I think it’s time for a little blog post summarizing progress of the Megaparsec project in the second half of 2016. There are quite a few new things I have never announced and I fear that from the changelog alone it isn’t obvious how useful they are.

The observing primitive

This is a new method in the MonadParsec type class (added in 5.1.0), which looks like this:

observing :: MonadParsec e s m
  => m a
  -> m (Either (ParseError (Token s) e) a)

As you may have guessed from the signature alone, it allows to “observe” parser failure without actually ending parsing. It does not backtrack or change behavior of m a parser in any way, but allows you to do something after failure.

This issue shows why we decided to add this. Thanks to Mike Ledger for opening it, as I myself didn’t think about such a use case. In short, Mike wanted to annotate ParseErrors and “label expected items by the parser that they came from”. After some discussion we came to this new primitive that is a bit more general than a labelling helper.

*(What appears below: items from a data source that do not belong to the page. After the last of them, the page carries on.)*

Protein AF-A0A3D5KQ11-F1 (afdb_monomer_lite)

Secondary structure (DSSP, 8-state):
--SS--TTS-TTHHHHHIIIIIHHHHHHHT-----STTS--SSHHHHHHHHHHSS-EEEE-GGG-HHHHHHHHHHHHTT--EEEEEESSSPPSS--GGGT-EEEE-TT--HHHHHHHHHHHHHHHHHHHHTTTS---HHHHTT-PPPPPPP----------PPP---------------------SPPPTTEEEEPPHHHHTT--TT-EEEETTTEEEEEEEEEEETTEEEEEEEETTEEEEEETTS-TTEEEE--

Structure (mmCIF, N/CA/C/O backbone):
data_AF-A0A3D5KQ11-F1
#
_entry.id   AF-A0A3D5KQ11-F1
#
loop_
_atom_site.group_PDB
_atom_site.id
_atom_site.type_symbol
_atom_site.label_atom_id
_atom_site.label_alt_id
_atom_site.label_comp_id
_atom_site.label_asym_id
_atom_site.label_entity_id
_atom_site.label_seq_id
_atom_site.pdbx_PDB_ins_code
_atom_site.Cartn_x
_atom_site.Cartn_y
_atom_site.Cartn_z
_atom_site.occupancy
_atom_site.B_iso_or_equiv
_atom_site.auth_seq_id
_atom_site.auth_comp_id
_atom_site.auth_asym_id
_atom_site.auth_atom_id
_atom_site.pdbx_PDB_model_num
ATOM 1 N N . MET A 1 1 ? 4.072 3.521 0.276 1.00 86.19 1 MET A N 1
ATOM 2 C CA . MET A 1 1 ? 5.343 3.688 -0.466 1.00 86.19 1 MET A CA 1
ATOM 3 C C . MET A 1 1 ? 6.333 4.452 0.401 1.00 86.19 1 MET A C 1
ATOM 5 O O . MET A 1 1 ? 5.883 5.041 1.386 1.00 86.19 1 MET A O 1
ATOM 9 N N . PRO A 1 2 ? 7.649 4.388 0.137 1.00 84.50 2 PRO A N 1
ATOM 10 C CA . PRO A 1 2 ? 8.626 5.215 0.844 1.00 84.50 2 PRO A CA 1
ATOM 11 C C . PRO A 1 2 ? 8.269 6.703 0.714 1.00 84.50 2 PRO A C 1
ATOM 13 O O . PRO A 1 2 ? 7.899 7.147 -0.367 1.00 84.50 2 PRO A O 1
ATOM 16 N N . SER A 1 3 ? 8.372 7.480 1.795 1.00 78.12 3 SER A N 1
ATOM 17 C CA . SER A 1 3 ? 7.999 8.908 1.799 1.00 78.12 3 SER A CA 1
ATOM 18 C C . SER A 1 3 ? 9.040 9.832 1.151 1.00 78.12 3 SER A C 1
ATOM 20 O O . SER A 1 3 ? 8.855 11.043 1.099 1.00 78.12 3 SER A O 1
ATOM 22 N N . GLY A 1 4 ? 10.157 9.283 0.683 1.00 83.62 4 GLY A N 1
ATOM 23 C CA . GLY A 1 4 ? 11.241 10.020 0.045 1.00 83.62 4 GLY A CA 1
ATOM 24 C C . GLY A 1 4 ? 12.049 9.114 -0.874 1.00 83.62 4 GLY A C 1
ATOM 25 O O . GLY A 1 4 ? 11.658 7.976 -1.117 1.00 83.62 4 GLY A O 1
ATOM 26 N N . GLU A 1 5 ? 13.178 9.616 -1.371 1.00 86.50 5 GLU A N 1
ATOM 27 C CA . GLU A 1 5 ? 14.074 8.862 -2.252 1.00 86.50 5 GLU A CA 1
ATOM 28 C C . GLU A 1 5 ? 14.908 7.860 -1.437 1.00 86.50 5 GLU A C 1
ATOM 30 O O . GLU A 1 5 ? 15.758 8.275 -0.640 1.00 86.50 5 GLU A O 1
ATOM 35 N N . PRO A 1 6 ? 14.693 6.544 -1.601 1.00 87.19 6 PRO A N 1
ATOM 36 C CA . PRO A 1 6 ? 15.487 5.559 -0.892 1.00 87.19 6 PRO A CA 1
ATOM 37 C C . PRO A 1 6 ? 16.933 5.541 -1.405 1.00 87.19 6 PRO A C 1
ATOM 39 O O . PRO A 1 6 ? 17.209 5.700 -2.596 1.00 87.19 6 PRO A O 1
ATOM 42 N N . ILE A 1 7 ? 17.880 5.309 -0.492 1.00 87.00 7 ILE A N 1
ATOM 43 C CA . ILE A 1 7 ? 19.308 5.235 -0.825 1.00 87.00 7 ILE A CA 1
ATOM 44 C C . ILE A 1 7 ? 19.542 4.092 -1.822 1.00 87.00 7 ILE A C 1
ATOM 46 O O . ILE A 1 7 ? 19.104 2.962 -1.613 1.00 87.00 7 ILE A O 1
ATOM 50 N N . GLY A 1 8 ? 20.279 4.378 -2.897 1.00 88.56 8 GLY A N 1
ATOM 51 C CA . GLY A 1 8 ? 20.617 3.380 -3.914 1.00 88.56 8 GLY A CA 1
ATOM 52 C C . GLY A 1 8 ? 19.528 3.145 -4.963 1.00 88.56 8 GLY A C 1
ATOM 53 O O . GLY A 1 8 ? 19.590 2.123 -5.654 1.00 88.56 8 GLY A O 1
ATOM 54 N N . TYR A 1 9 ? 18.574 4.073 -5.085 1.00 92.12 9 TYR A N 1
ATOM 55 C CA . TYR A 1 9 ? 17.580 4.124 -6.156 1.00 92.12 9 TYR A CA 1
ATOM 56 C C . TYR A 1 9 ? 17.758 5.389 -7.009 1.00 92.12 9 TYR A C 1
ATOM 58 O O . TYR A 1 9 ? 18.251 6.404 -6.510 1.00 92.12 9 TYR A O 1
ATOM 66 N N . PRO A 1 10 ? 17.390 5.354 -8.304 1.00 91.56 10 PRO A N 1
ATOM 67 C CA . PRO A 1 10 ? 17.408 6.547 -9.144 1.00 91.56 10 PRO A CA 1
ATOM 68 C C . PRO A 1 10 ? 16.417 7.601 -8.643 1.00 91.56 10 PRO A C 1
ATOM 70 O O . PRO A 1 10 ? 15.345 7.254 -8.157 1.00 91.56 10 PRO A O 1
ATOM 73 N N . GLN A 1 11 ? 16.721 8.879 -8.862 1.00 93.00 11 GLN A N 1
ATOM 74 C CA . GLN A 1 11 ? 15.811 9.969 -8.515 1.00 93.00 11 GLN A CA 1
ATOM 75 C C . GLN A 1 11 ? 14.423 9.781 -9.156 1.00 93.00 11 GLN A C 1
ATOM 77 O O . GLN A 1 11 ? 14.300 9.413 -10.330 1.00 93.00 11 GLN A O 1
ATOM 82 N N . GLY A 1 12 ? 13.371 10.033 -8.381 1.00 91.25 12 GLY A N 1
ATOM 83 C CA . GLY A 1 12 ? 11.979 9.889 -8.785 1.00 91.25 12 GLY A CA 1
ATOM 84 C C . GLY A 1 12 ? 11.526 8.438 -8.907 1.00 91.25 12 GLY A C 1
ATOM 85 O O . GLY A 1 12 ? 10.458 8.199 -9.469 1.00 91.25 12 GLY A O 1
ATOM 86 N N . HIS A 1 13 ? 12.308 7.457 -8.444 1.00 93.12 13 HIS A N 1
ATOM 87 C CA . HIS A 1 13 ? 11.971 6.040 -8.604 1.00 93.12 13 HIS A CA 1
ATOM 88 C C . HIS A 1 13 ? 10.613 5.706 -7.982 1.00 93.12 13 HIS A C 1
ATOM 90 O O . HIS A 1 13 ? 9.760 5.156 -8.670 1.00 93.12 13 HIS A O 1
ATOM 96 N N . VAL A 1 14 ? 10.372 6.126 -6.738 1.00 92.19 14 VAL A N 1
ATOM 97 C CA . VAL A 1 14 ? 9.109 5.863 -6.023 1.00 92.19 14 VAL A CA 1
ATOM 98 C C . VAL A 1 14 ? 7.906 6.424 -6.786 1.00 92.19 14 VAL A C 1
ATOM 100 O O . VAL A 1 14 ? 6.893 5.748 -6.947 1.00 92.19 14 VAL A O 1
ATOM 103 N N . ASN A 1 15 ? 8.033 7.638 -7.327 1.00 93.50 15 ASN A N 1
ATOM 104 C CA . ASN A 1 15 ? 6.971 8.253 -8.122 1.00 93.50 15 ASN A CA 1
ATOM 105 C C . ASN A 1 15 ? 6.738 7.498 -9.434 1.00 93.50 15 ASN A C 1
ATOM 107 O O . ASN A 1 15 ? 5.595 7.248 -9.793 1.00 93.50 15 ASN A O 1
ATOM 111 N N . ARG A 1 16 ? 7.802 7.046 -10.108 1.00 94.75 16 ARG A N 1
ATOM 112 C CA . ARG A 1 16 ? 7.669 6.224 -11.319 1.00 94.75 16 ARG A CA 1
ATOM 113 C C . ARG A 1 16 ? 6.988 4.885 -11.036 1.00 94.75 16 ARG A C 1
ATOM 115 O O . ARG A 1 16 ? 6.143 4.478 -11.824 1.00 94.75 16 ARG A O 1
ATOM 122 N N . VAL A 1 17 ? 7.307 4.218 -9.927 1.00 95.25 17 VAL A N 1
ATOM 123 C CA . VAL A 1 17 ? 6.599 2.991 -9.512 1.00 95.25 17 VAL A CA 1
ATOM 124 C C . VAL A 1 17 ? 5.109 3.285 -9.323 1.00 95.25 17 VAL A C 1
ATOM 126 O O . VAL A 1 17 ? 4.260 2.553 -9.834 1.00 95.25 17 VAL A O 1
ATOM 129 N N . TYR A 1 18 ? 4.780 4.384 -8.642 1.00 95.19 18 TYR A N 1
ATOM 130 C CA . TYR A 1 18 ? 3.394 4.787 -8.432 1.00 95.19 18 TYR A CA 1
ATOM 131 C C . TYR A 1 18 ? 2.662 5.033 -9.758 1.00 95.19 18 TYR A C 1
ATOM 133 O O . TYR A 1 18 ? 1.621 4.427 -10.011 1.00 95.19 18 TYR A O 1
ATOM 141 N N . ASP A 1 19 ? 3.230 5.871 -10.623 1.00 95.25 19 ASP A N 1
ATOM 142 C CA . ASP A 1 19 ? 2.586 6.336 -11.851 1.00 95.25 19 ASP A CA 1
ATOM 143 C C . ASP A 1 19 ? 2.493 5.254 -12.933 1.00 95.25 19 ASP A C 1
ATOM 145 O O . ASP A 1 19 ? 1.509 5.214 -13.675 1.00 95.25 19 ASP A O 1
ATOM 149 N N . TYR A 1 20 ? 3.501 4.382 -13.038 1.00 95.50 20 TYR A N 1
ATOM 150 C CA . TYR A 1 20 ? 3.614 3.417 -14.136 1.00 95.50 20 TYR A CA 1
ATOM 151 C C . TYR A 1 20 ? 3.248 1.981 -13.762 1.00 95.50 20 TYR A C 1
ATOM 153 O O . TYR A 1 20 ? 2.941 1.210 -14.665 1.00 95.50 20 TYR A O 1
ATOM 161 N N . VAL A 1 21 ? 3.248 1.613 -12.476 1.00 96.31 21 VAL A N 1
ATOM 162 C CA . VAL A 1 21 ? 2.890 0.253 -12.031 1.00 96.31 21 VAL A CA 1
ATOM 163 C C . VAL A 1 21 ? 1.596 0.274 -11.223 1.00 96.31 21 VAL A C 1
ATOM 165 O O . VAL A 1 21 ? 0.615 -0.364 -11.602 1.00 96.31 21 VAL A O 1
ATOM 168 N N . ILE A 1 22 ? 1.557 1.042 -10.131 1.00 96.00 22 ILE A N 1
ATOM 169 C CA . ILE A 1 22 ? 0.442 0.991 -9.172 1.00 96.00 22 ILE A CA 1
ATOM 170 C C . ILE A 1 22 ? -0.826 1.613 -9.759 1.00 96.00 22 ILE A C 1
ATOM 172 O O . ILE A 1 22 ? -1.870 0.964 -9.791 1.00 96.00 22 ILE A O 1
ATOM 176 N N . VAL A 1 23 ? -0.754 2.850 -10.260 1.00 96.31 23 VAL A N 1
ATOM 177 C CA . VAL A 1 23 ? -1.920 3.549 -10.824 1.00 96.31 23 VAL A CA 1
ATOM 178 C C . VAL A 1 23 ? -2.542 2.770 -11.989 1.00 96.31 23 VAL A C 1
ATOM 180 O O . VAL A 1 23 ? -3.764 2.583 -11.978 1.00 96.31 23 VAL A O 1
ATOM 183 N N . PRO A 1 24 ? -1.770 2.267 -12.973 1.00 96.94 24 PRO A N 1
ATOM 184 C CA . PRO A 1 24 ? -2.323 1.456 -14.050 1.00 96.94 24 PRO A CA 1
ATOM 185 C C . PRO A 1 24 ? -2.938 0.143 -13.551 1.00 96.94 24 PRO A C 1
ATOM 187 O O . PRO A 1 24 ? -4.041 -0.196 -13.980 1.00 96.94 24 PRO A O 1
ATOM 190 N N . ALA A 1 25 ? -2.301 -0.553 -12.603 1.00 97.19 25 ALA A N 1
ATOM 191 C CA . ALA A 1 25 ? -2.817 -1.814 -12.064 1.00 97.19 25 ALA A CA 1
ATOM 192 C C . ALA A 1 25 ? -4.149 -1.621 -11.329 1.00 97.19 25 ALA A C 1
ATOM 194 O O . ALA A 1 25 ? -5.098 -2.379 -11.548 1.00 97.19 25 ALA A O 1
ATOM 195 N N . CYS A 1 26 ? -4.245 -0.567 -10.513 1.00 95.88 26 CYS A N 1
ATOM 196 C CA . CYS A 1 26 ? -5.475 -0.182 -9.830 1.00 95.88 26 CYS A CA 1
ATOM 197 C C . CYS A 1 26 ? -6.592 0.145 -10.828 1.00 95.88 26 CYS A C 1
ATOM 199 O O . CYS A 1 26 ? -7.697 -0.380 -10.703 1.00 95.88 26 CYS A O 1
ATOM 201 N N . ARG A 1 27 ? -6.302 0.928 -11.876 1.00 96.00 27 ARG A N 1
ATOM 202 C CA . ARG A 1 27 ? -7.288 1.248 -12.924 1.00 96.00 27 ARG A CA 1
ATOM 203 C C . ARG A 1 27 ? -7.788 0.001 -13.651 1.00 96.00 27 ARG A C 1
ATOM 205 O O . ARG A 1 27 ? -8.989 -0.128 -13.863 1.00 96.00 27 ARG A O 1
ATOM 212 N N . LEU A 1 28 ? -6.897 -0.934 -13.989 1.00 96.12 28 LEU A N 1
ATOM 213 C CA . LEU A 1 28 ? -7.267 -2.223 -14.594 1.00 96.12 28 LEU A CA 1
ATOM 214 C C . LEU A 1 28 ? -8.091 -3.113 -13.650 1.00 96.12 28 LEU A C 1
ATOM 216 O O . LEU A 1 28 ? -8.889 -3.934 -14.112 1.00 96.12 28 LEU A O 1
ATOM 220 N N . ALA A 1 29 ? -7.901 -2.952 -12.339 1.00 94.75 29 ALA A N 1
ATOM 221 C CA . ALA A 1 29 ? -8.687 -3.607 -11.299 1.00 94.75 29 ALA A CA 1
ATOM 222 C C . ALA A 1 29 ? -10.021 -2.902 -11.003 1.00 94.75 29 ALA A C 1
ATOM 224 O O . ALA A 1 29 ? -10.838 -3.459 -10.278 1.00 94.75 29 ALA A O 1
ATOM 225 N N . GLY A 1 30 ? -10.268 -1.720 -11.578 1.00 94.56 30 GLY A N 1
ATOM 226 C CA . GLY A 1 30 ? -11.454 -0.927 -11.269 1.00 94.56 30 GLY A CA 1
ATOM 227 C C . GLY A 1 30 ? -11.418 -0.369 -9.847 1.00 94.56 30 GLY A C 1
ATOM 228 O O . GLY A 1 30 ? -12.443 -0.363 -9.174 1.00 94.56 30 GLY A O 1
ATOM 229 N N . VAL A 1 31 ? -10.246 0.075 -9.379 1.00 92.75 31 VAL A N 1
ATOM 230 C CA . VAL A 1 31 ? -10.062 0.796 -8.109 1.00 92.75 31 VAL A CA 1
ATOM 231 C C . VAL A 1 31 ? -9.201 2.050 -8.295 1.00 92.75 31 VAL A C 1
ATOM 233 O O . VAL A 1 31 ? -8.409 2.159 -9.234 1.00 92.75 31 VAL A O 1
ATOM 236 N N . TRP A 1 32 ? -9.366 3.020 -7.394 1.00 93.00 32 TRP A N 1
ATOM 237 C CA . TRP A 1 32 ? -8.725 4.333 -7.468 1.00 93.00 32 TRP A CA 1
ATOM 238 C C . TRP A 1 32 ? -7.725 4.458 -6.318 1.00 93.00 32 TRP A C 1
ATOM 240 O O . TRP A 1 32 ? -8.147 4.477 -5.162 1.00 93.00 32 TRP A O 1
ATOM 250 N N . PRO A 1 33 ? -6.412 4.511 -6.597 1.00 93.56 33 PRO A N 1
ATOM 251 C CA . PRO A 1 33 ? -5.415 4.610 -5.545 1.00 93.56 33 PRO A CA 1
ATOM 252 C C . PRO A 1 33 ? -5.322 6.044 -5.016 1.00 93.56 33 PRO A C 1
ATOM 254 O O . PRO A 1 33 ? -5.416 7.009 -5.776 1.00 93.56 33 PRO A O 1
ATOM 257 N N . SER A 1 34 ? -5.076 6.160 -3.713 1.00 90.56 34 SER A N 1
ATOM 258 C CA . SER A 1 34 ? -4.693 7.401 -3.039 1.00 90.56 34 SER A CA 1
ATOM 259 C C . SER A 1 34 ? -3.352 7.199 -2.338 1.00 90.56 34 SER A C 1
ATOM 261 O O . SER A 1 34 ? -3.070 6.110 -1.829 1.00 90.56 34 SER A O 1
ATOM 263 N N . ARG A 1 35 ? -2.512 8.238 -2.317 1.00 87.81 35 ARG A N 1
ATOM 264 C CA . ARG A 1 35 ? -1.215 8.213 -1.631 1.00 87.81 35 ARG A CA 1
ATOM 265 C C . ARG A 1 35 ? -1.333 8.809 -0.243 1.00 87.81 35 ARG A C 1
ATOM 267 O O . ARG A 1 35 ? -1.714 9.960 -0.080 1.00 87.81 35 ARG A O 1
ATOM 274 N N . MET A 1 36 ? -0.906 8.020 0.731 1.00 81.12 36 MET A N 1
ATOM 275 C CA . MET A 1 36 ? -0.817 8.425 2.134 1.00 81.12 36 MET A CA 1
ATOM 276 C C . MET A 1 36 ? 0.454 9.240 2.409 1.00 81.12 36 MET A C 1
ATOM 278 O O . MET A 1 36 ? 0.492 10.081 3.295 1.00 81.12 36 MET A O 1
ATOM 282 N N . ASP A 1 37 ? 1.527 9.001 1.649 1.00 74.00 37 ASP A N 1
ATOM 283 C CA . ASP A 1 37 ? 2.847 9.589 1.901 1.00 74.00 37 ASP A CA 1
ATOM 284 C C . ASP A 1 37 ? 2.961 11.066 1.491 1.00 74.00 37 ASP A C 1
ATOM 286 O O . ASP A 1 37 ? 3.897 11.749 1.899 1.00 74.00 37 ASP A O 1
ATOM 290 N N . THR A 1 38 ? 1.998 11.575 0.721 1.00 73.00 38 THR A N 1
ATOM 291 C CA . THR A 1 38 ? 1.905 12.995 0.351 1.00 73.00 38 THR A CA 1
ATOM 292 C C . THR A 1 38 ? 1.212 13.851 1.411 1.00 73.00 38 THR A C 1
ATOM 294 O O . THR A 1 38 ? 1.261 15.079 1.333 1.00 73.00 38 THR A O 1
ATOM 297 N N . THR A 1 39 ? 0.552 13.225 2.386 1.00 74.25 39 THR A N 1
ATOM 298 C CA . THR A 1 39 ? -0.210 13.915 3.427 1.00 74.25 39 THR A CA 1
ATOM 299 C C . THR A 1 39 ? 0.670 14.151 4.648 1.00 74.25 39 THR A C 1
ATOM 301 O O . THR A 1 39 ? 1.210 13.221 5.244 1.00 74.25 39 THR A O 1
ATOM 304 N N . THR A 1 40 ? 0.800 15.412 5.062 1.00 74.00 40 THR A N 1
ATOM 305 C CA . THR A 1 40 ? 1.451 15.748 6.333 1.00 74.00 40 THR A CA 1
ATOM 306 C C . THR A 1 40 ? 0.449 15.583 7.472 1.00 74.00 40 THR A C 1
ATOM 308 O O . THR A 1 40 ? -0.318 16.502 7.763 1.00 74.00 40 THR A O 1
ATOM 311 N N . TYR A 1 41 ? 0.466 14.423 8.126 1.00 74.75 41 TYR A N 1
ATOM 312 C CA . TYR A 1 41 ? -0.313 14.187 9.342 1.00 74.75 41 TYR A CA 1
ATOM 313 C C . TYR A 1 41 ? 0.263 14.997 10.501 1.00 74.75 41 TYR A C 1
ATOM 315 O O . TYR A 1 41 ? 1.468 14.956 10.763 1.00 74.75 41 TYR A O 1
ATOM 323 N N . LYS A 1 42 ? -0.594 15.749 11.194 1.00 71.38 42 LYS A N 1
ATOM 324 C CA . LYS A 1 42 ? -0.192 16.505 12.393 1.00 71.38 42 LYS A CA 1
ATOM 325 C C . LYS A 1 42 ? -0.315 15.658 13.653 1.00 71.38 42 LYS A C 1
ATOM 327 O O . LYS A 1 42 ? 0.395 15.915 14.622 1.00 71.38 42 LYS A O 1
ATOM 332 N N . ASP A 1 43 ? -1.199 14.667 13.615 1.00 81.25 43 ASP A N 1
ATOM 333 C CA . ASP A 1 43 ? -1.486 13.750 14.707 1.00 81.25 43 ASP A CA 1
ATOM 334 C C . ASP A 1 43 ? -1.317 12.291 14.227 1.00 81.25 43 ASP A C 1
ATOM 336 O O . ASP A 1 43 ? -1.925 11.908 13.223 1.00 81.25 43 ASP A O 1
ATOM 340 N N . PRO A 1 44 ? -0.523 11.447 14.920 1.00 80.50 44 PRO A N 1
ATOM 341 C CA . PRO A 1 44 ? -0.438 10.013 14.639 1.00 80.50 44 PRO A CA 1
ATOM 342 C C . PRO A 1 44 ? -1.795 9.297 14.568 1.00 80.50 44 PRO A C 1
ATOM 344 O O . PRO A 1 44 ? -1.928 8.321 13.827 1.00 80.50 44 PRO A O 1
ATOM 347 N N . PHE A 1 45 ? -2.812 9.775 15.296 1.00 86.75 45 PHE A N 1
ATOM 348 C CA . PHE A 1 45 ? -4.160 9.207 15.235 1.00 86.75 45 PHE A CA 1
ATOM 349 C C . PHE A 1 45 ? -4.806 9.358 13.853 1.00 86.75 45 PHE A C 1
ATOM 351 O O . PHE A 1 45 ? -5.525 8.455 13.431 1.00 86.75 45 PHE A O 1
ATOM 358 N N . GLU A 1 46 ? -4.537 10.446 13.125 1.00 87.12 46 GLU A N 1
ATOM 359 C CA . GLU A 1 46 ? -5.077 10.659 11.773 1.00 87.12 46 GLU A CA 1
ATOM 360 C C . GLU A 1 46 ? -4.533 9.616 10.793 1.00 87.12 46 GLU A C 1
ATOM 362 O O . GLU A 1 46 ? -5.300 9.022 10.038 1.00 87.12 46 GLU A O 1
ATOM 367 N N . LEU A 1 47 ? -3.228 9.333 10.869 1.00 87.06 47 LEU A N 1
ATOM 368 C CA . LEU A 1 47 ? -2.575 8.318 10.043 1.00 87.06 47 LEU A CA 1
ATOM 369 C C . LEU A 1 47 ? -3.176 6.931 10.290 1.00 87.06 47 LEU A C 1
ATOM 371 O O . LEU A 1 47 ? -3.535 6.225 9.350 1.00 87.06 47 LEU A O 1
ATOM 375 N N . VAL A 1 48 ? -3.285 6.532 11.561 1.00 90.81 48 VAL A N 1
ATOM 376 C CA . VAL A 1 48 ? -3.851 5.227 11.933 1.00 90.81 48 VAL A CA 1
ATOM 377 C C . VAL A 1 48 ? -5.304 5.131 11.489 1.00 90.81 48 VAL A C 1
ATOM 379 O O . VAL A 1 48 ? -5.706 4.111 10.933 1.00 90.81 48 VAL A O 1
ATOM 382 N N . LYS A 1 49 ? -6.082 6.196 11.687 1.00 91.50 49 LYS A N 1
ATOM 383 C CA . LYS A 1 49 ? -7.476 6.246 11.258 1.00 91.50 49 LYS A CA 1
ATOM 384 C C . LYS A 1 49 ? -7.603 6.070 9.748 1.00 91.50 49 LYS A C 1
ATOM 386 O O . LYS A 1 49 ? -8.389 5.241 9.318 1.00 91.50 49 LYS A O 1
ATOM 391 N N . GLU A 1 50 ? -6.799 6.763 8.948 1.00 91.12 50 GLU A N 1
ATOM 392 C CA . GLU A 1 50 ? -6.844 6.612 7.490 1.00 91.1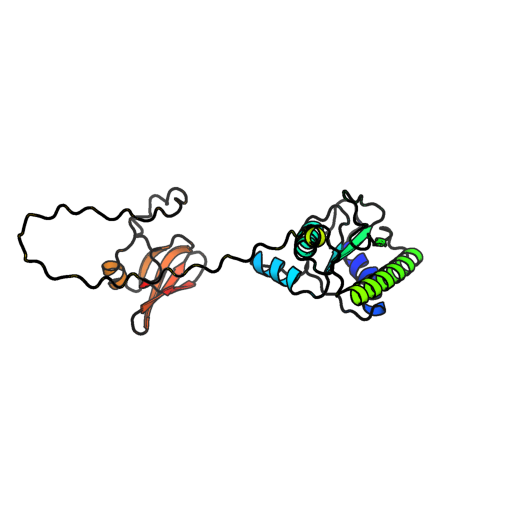2 50 GLU A CA 1
ATOM 393 C C . GLU A 1 50 ? -6.410 5.205 7.039 1.00 91.12 50 GLU A C 1
ATOM 395 O O . GLU A 1 50 ? -7.031 4.623 6.146 1.00 91.12 50 GLU A O 1
ATOM 400 N N . ILE A 1 51 ? -5.420 4.598 7.709 1.00 92.44 51 ILE A N 1
ATOM 401 C CA . ILE A 1 51 ? -5.039 3.193 7.483 1.00 92.44 51 ILE A CA 1
ATOM 402 C C . ILE A 1 51 ? -6.205 2.248 7.776 1.00 92.44 51 ILE A C 1
ATOM 404 O O . ILE A 1 51 ? -6.335 1.250 7.075 1.00 92.44 51 ILE A O 1
ATOM 408 N N . ILE A 1 52 ? -7.022 2.512 8.797 1.00 92.88 52 ILE A N 1
ATOM 409 C CA . ILE A 1 52 ? -8.154 1.660 9.191 1.00 92.88 52 ILE A CA 1
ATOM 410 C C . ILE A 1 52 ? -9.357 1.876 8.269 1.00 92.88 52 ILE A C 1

The following program demonstrates its main use case:

{-# LANGUAGE RecordWildCards #-}

module Main (main) where

import Data.List (intercalate)
import Text.Megaparsec
import qualified Data.Set as S

data Pec = Pec [String] (Maybe Dec) -- (1)
  deriving (Show, Read, Eq, Ord)

instance ErrorComponent Pec where -- (2)
  representFail =
    Pec [] . Just . representFail
  representIndentation ord p0 p1 =
    (Pec [] . Just) (representIndentation ord p0 p1)

instance ShowErrorComponent Pec where -- (3)
  showErrorComponent (Pec ls dec) =
    let formatLabels = intercalate ", " . fmap ("in " ++)
    in maybe "" ((++ "\n") . showErrorComponent) dec ++ formatLabels ls

type Parser = Parsec Pec String -- (4)

attachLabel :: String -> Parser a -> Parser a
attachLabel l m = do
  r <- observing m -- (5)
  case r of
    Left ParseError {..} ->
      failure errorUnexpected errorExpected $ -- (6)
        if S.null errorCustom
          then S.singleton (Pec [l] Nothing)
          else S.map f errorCustom
      where
        f (Pec ls x) = Pec (l:ls) x
    Right x -> return x

foo :: Parser Char
foo = attachLabel "foo" bar

bar :: Parser Char
bar = attachLabel "bar" (char 'a')

main :: IO ()
main = parseTest foo "b"

If the code is puzzling to you, start with this tutorial I have written by popular request to explain how to do custom error messages with Megaparsec 5. Here I’ll just explain how the labelling feature works.

  1. The Pec data type represents custom part of parse errors. By design it must be able to represent two things: message that was given to fail and typed data about indentation error. In each case we want to support a stack of labels, so we start with [String] and add Dec—default error component that comes with Megaparsec out-of-the-box. Finally, even if we don’t have anything custom (that Dec represents), we want a place where to keep the stack anyway, so we need to allow Dec to be missing, hence the Maybe wrapper.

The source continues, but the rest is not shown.